Hurricane Katrina, which hit New Orleans in August 2005, remains the costliest and deadliest hurricane ever to hit the United States. When the category five hurricane hit land, the resulting surge extended six miles inland, breaching the levees of New Orleans and causing flooding to 80percent of the city to depths of six meters.

In human terms Katrina resulted in 1,800 confirmed fatalities spread over six states with at least 700 people confirmed missing and an additional one million people displaced. Katrina-related damage is estimated to exceed $84 billion, making it the most expensive natural disaster in US history. Yet it is the indirect environmental impact that continues to pose a risk to the population of New Orleans.

To discover the impact of chemical contamination Dr. George Cobb from Texas Tech University led a team to study 128 sampling sites from across the city, combining their findings with data sets generated by Dr. Burton Suedel and co-workers with the U.S. Army Corps of Engineers. Maps were then compiled from the resulting data to reveal chemical distribution across the city.

Elevated concentrations of arsenic and lead were demonstrated to exist throughout New Orleans with the highest concentrations observed in soils from the poorer sections of the city. The team also discovered that lead concentrations exceed the regulatory threshold for safety, with the highest concentrations found in the oldest parts of the city.

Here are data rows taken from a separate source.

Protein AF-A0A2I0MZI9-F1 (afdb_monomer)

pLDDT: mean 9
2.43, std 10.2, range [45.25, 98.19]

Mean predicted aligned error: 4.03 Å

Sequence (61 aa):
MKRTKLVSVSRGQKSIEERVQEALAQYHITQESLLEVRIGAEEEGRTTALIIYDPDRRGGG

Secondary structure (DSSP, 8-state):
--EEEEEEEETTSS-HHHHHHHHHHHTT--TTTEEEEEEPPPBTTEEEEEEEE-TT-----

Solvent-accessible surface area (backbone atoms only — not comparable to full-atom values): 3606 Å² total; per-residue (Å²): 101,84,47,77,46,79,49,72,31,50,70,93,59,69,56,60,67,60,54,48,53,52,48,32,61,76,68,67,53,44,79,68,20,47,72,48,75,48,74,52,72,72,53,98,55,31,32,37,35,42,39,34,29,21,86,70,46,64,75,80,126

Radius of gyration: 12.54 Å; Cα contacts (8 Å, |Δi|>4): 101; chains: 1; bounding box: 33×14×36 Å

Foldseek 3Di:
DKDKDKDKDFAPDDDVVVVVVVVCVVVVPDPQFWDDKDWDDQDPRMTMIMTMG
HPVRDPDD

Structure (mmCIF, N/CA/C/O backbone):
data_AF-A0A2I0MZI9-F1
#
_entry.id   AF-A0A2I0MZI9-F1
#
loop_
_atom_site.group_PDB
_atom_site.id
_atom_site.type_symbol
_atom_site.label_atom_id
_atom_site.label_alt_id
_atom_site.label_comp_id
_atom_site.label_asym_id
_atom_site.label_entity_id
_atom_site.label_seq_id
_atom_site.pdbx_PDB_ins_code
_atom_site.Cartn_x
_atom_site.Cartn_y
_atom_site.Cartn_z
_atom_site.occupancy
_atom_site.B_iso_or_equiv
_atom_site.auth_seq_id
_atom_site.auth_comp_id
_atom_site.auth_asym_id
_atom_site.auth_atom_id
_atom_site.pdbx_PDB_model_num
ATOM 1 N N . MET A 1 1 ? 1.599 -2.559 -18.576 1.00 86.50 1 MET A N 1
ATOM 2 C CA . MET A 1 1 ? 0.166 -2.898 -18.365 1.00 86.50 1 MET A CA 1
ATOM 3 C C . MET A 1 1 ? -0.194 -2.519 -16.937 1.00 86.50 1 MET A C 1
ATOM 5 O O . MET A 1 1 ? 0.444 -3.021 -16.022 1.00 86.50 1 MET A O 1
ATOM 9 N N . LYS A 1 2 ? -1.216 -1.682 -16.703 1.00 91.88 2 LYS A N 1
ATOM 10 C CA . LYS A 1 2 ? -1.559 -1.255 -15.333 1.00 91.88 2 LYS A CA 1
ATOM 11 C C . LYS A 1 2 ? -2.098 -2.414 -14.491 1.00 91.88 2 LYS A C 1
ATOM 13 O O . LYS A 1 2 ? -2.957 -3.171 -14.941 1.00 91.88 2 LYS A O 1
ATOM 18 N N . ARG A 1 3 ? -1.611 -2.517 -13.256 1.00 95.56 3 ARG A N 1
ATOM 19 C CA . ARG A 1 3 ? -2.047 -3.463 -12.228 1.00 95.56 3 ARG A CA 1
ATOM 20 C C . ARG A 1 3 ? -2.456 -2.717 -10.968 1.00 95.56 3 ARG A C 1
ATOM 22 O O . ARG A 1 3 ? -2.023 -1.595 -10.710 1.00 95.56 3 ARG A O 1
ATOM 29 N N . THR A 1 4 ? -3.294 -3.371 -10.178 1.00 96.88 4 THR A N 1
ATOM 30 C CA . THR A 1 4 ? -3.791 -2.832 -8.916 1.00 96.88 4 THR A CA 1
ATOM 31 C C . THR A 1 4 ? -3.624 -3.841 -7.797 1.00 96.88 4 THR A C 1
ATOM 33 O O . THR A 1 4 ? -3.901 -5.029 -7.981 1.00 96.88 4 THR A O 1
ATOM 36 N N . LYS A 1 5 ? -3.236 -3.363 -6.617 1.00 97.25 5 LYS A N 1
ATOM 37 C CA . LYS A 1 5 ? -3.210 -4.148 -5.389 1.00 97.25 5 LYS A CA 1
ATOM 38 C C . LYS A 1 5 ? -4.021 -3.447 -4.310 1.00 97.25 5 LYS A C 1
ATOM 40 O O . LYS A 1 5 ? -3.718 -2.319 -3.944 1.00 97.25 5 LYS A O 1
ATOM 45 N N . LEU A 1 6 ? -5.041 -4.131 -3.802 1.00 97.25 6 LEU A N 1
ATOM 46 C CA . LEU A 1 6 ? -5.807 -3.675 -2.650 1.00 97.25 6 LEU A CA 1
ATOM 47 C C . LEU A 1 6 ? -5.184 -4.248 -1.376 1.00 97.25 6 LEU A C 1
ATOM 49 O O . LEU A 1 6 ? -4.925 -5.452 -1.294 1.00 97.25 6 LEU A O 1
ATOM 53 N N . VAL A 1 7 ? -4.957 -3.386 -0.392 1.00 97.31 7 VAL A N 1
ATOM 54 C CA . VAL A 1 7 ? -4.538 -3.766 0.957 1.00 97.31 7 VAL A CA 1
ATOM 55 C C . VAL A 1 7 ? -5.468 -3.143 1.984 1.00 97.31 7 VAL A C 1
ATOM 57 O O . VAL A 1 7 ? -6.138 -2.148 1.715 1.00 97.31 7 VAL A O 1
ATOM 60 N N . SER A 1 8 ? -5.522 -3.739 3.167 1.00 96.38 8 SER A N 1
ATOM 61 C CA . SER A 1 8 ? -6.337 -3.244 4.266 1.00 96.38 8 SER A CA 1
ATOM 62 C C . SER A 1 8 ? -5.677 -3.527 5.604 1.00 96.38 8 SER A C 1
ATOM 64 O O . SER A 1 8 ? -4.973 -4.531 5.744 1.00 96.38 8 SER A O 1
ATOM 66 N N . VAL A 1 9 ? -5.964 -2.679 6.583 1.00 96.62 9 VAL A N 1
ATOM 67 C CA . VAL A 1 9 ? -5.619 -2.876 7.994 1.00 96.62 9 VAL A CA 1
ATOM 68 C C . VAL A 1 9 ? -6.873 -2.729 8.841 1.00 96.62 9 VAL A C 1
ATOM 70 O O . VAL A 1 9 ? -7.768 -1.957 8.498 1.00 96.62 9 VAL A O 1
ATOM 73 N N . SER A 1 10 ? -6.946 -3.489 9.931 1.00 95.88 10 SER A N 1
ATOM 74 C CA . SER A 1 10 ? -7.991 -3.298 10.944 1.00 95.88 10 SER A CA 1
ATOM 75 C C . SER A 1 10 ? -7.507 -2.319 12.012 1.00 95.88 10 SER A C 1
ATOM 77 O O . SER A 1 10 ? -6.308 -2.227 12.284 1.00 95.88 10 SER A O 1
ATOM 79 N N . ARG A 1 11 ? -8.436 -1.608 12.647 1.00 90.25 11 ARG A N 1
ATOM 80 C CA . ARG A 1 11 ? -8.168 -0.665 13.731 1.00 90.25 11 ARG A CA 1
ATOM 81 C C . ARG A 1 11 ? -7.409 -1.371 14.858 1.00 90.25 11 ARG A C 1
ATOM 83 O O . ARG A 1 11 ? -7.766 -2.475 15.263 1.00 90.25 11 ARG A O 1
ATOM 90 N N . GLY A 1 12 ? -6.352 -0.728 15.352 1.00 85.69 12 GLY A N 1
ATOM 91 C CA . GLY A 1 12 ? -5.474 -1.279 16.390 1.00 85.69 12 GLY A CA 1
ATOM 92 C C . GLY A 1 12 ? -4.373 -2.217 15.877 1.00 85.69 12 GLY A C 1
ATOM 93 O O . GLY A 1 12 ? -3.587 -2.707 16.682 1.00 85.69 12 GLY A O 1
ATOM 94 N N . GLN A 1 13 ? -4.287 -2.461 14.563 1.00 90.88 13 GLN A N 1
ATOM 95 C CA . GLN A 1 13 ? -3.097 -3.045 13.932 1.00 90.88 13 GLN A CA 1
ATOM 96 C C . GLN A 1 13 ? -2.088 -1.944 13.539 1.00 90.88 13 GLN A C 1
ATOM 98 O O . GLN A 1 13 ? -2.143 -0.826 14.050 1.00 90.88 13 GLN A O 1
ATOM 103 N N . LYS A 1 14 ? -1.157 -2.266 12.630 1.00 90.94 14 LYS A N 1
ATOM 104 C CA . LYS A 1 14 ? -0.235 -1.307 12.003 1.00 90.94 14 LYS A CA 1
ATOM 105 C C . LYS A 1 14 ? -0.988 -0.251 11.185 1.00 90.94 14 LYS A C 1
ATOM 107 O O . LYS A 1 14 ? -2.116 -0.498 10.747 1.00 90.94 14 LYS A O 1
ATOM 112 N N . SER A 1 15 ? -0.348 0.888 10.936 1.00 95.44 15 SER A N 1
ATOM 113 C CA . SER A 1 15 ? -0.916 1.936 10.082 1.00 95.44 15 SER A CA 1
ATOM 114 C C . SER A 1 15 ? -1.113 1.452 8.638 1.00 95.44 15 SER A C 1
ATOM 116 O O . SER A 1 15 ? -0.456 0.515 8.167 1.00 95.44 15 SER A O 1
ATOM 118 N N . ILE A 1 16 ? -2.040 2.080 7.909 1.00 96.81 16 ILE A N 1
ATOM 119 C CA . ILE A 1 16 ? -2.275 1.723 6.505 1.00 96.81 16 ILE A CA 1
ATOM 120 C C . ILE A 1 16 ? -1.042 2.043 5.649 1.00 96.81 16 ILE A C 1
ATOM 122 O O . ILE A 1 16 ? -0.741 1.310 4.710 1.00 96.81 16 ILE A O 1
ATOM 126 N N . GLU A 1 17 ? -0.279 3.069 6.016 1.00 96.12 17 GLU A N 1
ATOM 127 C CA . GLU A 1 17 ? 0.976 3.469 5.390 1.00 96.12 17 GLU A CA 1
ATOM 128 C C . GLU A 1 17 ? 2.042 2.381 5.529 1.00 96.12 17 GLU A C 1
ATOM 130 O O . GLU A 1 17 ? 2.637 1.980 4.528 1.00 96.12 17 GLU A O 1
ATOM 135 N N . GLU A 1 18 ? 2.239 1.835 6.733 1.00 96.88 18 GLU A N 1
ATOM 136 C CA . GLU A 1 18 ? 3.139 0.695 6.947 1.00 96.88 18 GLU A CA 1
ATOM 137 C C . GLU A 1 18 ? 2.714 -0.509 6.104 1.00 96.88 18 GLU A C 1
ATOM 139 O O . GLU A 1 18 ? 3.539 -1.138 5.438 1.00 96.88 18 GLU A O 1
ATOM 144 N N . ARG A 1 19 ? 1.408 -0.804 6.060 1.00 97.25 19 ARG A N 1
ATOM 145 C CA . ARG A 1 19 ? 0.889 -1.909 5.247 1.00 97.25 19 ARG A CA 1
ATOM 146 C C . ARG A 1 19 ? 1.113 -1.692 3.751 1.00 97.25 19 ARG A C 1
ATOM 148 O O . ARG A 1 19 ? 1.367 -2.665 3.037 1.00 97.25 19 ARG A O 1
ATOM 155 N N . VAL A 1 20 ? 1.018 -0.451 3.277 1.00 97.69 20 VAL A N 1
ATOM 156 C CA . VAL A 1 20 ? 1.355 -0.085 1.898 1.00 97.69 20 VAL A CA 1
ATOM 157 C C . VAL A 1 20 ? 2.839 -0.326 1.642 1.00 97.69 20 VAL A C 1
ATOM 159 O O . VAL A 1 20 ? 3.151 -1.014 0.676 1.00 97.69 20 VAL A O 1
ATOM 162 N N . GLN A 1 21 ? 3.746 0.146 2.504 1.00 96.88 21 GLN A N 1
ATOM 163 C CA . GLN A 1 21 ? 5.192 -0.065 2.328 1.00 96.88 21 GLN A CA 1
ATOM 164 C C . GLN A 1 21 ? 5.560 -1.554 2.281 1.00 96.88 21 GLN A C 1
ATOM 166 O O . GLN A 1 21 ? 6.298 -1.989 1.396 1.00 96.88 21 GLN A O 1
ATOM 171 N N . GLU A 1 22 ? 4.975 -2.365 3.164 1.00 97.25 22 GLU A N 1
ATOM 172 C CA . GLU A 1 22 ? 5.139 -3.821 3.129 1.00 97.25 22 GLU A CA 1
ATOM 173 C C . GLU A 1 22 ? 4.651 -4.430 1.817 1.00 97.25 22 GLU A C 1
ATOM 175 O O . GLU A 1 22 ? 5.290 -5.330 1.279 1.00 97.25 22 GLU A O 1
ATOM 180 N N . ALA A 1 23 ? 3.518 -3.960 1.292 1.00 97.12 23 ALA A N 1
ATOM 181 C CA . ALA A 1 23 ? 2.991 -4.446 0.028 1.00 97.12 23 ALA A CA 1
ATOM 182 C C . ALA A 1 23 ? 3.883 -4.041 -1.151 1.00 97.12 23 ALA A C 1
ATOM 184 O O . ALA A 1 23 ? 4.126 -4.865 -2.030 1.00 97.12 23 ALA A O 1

Lead in soil poses a significant risk to residents who returned to their homes following the evacuation, especially children.

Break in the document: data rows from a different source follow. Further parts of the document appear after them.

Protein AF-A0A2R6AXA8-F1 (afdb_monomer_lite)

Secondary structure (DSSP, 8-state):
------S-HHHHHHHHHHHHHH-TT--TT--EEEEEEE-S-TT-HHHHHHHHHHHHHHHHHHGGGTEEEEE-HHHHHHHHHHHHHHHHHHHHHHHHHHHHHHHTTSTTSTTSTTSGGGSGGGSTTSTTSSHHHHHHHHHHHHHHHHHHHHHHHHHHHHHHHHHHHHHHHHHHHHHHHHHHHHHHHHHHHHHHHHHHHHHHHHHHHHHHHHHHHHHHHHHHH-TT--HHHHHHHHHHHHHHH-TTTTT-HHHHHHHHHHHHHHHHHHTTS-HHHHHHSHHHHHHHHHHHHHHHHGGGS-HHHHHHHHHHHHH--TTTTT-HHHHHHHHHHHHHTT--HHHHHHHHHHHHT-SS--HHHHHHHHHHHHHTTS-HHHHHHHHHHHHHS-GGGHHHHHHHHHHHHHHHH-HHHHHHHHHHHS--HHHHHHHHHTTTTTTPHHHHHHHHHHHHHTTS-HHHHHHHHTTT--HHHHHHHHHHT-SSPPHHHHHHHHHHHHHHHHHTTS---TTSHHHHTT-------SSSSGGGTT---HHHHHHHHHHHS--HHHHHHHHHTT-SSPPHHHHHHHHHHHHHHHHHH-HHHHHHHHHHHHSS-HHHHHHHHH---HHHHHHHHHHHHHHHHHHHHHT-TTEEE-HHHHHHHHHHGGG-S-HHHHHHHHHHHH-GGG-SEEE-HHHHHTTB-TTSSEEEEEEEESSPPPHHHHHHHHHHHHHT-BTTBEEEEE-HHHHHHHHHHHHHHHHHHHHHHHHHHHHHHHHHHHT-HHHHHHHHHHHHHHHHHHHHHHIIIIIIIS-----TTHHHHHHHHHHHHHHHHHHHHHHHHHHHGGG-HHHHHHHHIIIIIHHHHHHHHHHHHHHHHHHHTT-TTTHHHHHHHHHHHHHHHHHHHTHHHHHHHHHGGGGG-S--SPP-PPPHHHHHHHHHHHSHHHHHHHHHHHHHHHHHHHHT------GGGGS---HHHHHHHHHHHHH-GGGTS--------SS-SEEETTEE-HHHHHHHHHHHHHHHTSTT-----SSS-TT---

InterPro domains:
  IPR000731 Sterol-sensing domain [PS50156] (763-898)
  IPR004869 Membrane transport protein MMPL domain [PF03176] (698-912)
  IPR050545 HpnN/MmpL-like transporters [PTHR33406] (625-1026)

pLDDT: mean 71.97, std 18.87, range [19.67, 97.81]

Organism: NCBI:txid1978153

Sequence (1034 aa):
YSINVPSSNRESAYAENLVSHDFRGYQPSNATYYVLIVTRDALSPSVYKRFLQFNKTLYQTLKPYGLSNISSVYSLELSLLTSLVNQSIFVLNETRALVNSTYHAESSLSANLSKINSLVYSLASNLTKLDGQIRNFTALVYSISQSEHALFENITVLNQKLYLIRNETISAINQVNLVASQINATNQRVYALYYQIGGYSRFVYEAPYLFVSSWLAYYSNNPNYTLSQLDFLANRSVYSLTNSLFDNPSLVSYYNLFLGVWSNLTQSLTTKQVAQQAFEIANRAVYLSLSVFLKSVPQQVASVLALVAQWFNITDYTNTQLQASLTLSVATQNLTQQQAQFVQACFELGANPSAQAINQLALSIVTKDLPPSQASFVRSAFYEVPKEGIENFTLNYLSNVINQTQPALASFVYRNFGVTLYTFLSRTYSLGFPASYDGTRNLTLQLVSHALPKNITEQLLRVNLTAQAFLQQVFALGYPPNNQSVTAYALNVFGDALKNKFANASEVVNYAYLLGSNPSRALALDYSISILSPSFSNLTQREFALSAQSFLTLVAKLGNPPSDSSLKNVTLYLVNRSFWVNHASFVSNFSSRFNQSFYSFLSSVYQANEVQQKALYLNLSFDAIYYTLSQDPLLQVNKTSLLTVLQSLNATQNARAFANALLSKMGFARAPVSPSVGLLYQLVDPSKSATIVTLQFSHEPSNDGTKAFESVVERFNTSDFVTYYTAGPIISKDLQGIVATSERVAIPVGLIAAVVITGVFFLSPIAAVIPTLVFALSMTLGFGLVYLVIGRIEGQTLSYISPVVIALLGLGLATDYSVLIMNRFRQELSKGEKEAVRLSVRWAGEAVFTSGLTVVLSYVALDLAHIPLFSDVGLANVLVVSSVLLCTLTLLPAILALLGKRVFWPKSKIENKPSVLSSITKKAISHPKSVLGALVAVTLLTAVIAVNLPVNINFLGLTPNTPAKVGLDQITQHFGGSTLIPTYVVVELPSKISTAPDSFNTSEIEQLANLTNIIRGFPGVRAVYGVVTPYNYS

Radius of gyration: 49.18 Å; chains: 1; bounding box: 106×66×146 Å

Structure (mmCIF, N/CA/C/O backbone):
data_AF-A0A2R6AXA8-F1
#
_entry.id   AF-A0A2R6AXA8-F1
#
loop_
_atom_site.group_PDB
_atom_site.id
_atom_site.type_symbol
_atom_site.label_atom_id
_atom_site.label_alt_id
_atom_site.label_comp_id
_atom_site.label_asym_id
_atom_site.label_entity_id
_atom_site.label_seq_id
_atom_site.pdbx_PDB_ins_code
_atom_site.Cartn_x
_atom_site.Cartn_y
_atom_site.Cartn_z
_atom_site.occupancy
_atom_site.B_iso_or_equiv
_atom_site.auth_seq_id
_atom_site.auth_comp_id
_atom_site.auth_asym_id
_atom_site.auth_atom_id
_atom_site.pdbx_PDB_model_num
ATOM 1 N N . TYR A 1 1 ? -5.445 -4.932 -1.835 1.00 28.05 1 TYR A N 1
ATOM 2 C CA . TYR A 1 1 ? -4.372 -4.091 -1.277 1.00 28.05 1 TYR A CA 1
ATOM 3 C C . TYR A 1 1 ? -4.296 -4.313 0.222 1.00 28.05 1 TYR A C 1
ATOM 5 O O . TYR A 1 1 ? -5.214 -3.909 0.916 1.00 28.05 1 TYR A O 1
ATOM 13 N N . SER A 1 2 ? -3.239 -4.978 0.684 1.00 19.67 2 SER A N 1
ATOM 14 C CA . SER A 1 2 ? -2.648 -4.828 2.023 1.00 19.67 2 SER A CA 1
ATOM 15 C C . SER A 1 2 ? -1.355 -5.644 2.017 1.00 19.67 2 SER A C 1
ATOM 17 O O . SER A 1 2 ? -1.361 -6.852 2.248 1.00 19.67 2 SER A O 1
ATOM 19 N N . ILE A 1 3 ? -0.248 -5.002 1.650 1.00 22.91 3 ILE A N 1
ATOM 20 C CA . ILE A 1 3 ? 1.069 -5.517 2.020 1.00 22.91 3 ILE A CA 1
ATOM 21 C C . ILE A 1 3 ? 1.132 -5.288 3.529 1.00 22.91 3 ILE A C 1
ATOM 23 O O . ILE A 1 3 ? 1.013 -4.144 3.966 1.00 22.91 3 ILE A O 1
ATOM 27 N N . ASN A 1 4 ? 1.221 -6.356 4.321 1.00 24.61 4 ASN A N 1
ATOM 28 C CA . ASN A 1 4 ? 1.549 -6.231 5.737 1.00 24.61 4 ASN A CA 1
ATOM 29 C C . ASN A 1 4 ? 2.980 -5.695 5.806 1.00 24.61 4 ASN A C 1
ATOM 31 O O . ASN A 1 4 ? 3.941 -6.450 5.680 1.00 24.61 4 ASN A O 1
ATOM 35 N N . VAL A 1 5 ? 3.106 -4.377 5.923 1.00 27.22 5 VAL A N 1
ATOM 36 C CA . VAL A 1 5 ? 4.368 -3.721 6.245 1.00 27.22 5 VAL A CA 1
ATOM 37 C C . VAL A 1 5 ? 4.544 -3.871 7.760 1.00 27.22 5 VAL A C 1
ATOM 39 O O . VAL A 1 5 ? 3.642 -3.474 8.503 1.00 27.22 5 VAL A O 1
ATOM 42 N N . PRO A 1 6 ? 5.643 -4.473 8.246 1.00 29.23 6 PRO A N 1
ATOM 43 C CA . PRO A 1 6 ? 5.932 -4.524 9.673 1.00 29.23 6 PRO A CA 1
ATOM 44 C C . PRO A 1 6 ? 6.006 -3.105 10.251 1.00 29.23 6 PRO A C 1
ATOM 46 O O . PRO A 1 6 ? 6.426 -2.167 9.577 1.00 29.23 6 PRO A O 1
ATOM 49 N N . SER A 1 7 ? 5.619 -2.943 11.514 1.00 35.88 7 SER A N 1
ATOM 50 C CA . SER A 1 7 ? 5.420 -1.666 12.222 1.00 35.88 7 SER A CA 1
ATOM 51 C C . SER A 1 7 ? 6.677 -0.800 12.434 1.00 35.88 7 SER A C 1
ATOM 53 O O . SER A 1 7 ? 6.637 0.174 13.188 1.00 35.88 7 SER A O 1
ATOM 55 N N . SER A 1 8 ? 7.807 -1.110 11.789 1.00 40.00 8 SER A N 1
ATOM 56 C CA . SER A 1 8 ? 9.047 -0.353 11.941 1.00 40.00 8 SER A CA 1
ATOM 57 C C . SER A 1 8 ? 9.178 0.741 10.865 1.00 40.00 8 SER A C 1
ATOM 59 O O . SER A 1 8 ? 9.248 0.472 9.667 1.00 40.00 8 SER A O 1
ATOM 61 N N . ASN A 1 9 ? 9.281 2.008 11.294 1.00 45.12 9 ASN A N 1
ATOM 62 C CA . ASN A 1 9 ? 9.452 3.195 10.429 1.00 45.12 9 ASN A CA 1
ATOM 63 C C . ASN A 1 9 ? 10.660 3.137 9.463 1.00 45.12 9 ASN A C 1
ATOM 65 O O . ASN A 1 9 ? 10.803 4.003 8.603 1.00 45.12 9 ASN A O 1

While the team's findings indicated that levels of lead frequently exceed regulatory thresholds, further research showed that many of the contaminants were present in high concentrations before the storm season and that lead may have posed a significant risk to New Orleans residents for years before Hurricane Katrina.

The results also revealed elevated concentrations of arsenic in surface soils and flood sediments across New Orleans, caused by sediment deposition or from flooded building materials.

"Our evaluation of contaminants in New Orleans was critical in determining whether storm surges and resultant flooding altered chemical concentrations or distribution," concluded Cobb. "Our results show how long-term human health consequences in New Orleans are difficult to attribute to chemical deposition or redistribution by Hurricanes Katrina and Rita, yet reveal how chemical contamination is a historical problem for old cites in the U.S. Our results and the data from coastal ecosystems reveal the value of long-term monitoring programs to establish baseline concentrations and distributions of contaminants in the environment."